Data items:
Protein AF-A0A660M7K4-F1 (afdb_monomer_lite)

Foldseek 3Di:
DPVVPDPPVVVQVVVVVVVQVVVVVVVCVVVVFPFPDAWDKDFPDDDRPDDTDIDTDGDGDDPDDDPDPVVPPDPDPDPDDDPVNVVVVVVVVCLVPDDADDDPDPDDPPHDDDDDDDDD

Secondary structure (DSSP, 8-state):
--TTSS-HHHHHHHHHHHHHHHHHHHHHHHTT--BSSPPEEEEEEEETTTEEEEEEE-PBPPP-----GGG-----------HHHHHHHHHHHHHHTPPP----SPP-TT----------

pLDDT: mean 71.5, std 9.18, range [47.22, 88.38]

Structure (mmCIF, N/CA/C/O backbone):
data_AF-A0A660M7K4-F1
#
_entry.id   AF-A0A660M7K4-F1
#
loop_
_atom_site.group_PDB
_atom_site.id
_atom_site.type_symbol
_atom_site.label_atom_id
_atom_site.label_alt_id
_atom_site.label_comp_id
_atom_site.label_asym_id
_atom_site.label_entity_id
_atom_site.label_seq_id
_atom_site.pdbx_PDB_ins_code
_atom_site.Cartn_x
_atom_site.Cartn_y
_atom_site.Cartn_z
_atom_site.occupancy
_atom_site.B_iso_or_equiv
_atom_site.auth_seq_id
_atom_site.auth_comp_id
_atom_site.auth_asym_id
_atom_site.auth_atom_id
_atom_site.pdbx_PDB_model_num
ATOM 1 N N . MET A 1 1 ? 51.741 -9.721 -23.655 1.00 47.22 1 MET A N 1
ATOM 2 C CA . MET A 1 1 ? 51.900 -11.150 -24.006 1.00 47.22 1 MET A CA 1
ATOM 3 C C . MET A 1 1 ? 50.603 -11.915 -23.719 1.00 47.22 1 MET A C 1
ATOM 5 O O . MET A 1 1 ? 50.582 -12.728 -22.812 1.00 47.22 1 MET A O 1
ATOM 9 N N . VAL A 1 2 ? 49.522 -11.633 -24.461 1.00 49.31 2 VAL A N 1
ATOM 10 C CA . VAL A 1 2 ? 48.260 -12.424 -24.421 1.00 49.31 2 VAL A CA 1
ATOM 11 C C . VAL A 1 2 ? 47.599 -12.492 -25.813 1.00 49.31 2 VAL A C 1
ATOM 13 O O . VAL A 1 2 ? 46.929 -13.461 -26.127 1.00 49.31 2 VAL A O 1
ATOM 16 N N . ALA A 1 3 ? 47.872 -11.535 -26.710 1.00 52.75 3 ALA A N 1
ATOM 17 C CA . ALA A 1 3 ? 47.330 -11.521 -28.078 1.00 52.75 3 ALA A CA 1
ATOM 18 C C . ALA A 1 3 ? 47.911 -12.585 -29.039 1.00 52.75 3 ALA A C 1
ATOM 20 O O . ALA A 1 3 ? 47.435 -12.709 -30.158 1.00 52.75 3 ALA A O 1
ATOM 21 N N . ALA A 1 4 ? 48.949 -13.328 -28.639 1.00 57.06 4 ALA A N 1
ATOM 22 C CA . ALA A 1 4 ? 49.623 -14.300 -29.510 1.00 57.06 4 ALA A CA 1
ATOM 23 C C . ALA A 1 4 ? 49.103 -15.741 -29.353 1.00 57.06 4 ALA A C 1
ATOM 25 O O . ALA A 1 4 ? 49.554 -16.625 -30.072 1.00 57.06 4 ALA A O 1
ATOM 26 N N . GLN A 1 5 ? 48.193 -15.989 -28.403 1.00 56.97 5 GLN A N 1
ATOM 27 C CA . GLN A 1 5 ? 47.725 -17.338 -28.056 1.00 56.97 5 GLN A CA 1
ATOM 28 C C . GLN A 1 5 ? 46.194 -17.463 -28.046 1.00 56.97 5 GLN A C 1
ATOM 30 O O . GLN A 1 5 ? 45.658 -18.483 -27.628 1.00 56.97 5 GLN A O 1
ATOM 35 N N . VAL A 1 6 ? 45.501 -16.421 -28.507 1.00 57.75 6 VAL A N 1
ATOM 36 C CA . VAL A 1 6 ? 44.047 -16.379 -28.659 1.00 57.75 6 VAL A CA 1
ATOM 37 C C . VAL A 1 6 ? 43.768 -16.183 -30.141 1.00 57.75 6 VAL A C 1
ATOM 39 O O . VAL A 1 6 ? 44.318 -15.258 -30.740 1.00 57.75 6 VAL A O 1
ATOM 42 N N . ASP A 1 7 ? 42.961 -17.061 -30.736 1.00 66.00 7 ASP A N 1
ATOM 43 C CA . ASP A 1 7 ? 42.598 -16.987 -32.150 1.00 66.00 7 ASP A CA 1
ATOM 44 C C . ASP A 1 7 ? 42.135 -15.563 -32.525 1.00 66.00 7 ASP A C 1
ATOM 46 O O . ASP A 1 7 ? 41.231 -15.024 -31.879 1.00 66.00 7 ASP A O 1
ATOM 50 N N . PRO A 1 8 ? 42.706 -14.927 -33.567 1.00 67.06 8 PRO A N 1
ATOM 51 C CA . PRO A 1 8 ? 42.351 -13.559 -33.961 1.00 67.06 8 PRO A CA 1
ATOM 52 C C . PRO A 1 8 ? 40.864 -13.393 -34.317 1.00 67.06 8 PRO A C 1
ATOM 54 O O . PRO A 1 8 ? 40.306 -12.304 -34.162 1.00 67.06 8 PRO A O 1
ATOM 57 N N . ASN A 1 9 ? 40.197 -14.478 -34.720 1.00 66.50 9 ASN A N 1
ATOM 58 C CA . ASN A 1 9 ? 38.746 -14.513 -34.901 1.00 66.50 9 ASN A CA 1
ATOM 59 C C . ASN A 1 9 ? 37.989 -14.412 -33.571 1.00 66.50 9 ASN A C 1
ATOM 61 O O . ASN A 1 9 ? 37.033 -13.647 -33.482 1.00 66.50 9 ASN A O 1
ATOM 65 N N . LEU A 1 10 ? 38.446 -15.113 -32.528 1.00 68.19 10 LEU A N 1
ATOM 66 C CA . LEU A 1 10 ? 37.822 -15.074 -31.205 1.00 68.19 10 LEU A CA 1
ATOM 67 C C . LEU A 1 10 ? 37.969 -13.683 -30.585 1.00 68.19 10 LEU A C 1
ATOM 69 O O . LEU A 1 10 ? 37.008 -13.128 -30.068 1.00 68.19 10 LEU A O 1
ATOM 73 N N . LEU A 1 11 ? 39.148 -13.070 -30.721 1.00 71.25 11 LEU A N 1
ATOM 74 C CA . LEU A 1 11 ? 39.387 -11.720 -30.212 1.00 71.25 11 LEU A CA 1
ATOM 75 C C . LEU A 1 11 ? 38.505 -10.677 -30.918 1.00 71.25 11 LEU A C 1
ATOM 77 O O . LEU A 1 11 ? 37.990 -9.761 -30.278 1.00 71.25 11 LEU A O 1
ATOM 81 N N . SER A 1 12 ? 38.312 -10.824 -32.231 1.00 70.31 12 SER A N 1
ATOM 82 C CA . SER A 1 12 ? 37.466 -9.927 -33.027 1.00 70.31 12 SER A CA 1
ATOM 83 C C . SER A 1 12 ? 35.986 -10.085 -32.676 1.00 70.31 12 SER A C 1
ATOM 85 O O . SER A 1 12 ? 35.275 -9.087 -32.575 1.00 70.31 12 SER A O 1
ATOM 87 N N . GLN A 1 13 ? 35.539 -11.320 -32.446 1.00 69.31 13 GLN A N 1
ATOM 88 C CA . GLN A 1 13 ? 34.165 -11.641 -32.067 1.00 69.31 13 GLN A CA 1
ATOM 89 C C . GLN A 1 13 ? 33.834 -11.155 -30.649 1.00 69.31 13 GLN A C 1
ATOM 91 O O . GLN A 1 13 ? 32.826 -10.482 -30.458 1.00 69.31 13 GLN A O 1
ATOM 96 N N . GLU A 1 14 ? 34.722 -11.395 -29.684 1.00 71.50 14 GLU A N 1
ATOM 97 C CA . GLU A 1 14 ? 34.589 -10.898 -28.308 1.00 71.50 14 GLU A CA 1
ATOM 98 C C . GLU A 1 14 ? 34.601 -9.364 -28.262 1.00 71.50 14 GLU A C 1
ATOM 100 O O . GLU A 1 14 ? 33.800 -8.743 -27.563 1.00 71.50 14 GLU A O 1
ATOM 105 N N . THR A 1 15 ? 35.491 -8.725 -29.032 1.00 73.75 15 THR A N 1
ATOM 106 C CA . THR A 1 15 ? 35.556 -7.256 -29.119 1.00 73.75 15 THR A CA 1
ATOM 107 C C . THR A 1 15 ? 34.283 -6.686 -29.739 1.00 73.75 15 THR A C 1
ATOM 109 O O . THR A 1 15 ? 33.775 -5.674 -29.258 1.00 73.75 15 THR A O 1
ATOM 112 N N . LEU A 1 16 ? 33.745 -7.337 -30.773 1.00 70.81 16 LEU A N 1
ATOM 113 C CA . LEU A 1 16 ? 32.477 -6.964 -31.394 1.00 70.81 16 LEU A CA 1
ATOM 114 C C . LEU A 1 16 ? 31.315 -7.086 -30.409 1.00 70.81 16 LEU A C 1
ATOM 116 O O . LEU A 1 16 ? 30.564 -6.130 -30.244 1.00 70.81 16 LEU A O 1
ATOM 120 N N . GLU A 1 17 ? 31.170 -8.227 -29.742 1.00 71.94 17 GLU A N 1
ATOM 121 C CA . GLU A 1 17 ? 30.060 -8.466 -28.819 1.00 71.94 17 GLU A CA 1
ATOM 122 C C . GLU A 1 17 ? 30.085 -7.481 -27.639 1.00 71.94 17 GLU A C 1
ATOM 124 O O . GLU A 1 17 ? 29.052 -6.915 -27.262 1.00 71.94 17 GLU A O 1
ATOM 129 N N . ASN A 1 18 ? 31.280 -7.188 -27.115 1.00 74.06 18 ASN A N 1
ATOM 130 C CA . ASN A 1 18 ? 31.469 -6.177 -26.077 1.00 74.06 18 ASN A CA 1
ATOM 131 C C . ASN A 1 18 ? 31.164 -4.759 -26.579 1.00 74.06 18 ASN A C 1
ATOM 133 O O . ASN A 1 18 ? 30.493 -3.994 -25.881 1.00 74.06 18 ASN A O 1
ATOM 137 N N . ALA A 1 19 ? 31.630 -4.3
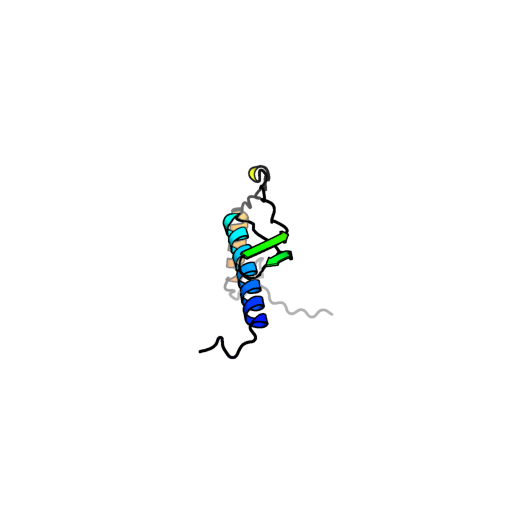94 -27.778 1.00 74.62 19 ALA A N 1
ATOM 138 C CA . ALA A 1 19 ? 31.357 -3.085 -28.369 1.00 74.62 19 ALA A CA 1
ATOM 139 C C . ALA A 1 19 ? 29.855 -2.891 -28.617 1.00 74.62 19 ALA A C 1
ATOM 141 O O . ALA A 1 19 ? 29.299 -1.868 -28.225 1.00 74.62 19 ALA A O 1
ATOM 142 N N . LEU A 1 20 ? 29.190 -3.903 -29.179 1.00 72.81 20 LEU A N 1
ATOM 143 C CA . LEU A 1 20 ? 27.755 -3.924 -29.441 1.00 72.81 20 LEU A CA 1
ATOM 144 C C . LEU A 1 20 ? 26.959 -3.753 -28.144 1.00 72.81 20 LEU A C 1
ATOM 146 O O . LEU A 1 20 ? 26.155 -2.831 -28.022 1.00 72.81 20 LEU A O 1
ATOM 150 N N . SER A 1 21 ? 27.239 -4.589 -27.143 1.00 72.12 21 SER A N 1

TASK ITEM: From the entries above, return exactly the line containing "ATOM 69 O O", the line containing "ATOM 75 C C", and all lines between, and nothing else.

ANSWER FOR THIS EXERCISE:
ATOM 69 O O . LEU A 1 10 ? 37.008 -13.128 -30.068 1.00 68.19 10 LEU A O 1
ATOM 73 N N . LEU A 1 11 ? 39.148 -13.070 -30.721 1.00 71.25 11 LEU A N 1
ATOM 74 C CA . LEU A 1 11 ? 39.387 -11.720 -30.212 1.00 71.25 11 LEU A CA 1
ATOM 75 C C . LEU A 1 11 ? 38.505 -10.677 -30.918 1.00 71.25 11 LEU A C 1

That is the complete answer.